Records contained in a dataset
'''

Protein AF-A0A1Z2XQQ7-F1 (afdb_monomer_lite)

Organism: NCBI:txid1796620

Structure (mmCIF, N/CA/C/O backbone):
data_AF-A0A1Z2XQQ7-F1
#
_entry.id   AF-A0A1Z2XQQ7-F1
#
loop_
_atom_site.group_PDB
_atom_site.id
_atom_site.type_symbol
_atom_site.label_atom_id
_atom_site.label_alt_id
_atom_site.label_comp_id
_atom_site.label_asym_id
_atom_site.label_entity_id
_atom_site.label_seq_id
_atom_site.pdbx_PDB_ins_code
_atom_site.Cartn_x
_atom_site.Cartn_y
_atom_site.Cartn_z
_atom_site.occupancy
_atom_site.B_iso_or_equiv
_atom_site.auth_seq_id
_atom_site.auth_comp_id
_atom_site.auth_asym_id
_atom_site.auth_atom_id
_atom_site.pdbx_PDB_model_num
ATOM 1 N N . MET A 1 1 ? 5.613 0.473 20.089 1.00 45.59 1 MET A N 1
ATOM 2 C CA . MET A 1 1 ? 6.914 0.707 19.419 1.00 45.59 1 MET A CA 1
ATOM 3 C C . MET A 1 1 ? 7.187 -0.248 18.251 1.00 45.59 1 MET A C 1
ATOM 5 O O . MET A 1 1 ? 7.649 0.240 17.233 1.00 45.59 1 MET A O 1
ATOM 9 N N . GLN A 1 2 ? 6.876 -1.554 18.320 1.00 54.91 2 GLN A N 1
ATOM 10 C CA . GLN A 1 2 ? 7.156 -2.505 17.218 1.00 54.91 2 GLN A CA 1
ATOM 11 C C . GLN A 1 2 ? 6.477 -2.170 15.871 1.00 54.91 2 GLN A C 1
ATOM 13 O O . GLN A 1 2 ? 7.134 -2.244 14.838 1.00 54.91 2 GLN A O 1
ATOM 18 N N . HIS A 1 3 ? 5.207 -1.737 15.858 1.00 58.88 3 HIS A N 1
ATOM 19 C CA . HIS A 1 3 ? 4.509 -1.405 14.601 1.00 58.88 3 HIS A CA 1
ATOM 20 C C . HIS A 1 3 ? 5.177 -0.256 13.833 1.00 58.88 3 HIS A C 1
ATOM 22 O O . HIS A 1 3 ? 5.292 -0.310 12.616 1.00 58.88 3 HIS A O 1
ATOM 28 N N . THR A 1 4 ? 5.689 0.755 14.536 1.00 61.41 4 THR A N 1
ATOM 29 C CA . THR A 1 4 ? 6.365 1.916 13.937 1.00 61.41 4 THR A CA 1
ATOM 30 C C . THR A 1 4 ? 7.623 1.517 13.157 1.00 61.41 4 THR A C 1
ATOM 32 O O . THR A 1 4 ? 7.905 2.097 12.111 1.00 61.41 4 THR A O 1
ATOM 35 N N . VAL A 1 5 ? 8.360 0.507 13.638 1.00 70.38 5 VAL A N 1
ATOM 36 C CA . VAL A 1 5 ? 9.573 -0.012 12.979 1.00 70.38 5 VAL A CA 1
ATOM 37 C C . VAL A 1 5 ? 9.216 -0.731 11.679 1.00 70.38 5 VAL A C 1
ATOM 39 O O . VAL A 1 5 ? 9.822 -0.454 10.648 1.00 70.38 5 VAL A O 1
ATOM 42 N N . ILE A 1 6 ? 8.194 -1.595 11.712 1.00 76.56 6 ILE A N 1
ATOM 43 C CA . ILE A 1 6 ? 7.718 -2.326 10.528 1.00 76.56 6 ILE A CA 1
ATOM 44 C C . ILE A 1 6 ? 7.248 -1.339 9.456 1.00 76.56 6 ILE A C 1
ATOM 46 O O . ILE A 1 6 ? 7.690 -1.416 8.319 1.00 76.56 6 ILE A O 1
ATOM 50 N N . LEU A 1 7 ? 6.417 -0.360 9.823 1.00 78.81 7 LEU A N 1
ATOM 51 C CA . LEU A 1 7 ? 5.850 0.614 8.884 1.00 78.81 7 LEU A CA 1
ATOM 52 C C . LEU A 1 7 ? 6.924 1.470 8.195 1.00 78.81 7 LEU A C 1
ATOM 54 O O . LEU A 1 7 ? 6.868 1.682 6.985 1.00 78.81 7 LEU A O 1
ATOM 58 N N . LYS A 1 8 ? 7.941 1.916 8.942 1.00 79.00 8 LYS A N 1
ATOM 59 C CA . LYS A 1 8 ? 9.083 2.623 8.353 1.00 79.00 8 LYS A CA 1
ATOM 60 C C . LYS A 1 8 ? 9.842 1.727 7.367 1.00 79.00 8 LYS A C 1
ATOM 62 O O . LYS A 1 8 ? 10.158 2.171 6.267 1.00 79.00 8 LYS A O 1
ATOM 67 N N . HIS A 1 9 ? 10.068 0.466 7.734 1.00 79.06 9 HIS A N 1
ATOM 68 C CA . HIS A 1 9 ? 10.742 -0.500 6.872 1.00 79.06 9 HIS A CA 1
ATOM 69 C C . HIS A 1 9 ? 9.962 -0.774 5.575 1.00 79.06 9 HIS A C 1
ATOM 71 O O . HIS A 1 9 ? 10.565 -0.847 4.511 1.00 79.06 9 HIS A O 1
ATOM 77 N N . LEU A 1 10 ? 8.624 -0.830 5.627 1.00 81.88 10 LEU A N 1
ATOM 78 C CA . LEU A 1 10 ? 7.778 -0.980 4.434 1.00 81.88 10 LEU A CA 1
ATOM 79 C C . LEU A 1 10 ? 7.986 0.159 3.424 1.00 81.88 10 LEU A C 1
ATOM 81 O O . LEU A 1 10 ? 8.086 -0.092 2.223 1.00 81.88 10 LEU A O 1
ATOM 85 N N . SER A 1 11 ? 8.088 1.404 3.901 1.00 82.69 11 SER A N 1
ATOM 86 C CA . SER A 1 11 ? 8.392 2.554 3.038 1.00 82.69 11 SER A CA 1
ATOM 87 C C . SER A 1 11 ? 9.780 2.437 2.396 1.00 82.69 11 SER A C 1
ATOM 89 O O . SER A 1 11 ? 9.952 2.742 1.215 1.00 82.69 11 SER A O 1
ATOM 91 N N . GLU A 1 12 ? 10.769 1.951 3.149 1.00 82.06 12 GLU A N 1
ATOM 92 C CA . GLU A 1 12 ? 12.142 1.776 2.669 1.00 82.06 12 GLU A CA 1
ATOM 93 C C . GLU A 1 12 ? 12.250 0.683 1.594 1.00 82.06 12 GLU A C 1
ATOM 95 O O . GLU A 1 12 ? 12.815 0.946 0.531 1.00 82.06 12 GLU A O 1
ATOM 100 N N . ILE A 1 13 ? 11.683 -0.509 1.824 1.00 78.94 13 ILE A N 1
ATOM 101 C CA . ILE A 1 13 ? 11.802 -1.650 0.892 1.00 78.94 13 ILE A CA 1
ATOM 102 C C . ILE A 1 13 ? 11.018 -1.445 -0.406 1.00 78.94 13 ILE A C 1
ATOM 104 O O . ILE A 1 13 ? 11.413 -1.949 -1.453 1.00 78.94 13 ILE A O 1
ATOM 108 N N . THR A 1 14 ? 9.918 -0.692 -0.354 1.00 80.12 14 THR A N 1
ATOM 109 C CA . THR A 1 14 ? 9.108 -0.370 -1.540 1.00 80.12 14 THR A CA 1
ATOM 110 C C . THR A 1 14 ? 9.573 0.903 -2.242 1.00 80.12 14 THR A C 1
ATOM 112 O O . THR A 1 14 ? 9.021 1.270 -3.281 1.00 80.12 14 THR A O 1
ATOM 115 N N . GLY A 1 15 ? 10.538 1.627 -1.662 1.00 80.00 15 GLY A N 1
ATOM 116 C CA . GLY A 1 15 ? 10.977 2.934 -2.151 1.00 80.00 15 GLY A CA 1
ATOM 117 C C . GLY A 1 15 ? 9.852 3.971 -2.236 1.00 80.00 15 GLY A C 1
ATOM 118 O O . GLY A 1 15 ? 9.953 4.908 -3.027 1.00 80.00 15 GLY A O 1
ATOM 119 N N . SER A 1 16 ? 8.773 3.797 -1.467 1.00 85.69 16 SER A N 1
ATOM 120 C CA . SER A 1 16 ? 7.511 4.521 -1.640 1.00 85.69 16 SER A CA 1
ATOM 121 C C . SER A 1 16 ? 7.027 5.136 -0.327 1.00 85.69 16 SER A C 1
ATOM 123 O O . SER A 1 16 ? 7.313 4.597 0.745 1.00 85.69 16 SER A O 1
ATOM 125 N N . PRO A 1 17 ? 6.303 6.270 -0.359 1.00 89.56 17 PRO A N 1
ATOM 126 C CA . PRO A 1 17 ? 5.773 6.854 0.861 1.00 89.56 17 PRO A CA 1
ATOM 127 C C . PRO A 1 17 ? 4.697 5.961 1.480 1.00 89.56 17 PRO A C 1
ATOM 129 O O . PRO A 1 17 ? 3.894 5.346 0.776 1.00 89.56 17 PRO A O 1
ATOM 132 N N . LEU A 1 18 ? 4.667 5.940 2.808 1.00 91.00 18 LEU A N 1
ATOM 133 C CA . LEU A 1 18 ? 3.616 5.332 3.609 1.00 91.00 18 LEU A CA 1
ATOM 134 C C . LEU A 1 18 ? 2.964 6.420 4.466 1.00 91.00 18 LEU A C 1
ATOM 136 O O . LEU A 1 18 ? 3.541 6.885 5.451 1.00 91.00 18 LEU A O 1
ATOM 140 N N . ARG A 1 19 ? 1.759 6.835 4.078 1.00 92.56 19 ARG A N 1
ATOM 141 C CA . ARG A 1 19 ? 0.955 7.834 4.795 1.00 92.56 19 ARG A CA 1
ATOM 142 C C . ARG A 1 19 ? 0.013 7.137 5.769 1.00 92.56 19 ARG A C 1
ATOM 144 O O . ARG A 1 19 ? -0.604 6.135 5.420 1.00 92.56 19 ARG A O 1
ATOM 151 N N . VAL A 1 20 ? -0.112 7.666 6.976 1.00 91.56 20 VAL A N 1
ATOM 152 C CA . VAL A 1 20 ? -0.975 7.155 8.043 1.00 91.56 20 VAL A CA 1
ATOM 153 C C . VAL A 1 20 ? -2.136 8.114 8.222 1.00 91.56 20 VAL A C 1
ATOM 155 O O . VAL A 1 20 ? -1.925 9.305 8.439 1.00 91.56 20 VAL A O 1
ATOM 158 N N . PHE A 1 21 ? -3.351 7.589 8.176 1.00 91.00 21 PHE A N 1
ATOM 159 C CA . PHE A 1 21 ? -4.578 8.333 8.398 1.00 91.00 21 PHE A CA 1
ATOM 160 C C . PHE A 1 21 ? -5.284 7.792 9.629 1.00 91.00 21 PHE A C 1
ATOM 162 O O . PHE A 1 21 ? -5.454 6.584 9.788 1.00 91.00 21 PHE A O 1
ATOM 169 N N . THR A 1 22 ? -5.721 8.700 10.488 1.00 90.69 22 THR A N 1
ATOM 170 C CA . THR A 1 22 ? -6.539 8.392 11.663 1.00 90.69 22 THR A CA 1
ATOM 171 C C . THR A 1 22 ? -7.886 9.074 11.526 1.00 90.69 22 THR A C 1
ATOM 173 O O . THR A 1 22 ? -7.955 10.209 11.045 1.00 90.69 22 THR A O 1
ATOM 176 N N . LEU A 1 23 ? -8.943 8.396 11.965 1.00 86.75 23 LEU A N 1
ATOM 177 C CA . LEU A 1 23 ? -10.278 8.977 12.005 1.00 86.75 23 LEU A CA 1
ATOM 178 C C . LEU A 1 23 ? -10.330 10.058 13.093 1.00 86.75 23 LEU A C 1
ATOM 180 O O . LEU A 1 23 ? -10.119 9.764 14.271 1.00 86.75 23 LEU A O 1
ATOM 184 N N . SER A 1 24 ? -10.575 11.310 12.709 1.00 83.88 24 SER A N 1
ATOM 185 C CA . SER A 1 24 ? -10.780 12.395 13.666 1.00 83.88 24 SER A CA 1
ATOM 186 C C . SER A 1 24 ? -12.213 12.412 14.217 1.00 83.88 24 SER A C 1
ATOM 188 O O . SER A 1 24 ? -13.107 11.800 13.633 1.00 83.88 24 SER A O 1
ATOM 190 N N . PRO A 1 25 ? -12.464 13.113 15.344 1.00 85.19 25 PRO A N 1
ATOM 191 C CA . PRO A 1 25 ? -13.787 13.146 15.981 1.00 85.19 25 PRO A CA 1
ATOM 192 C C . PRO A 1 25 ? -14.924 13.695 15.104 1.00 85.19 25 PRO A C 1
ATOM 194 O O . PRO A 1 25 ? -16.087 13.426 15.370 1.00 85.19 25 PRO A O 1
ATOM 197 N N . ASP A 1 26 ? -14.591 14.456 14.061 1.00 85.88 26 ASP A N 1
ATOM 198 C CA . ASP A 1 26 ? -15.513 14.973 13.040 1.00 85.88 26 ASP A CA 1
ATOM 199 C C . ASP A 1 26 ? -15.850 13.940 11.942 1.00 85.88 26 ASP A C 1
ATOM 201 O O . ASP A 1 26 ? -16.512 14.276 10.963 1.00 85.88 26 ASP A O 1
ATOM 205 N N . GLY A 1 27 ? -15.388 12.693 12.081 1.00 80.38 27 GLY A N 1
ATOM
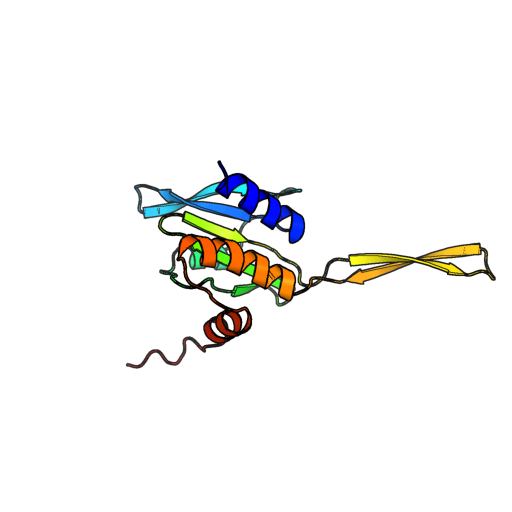 206 C CA . GLY A 1 27 ? -15.624 11.613 11.122 1.00 80.38 27 GLY A CA 1
ATOM 207 C C . GLY A 1 27 ? -14.751 11.685 9.867 1.00 80.38 27 GLY A C 1
ATOM 208 O O . GLY A 1 27 ? -14.971 10.924 8.927 1.00 80.38 27 GLY A O 1
ATOM 209 N N . LEU A 1 28 ? -13.759 12.581 9.826 1.00 83.62 28 LEU A N 1
ATOM 210 C CA . LEU A 1 28 ? -12.867 12.736 8.679 1.00 83.62 28 LEU A CA 1
ATOM 211 C C . LEU A 1 28 ? -11.565 11.953 8.866 1.00 83.62 28 LEU A C 1
ATOM 213 O O . LEU A 1 28 ? -10.994 11.890 9.951 1.00 83.62 28 LEU A O 1
ATOM 217 N N . TRP A 1 29 ? -11.049 11.376 7.784 1.00 85.94 29 TRP A N 1
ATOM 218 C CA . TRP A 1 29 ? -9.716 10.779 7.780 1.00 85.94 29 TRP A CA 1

'''

TASK DIRECTIONS: I'd like an exact copy of the lines above, from the very first one through the line that contains "ATOM 11 C C", with nothing else added.

ANSWER SECTION:
Protein AF-A0A1Z2XQQ7-F1 (afdb_monomer_lite)

Organism: NCBI:txid1796620

Structure (mmCIF, N/CA/C/O backbone):
data_AF-A0A1Z2XQQ7-F1
#
_entry.id   AF-A0A1Z2XQQ7-F1
#
loop_
_atom_site.group_PDB
_atom_site.id
_atom_site.type_symbol
_atom_site.label_atom_id
_atom_site.label_alt_id
_atom_site.label_comp_id
_atom_site.label_asym_id
_atom_site.label_entity_id
_atom_site.label_seq_id
_atom_site.pdbx_PDB_ins_code
_atom_site.Cartn_x
_atom_site.Cartn_y
_atom_site.Cartn_z
_atom_site.occupancy
_atom_site.B_iso_or_equiv
_atom_site.auth_seq_id
_atom_site.auth_comp_id
_atom_site.auth_asym_id
_atom_site.auth_atom_id
_atom_site.pdbx_PDB_model_num
ATOM 1 N N . MET A 1 1 ? 5.613 0.473 20.089 1.00 45.59 1 MET A N 1
ATOM 2 C CA . MET A 1 1 ? 6.914 0.707 19.419 1.00 45.59 1 MET A CA 1
ATOM 3 C C . MET A 1 1 ? 7.187 -0.248 18.251 1.00 45.59 1 MET A C 1
ATOM 5 O O . MET A 1 1 ? 7.649 0.240 17.233 1.00 45.59 1 MET A O 1
ATOM 9 N N . GLN A 1 2 ? 6.876 -1.554 18.320 1.00 54.91 2 GLN A N 1
ATOM 10 C CA . GLN A 1 2 ? 7.156 -2.505 17.218 1.00 54.91 2 GLN A CA 1
ATOM 11 C C . GLN A 1 2 ? 6.477 -2.170 15.871 1.00 54.91 2 GLN A C 1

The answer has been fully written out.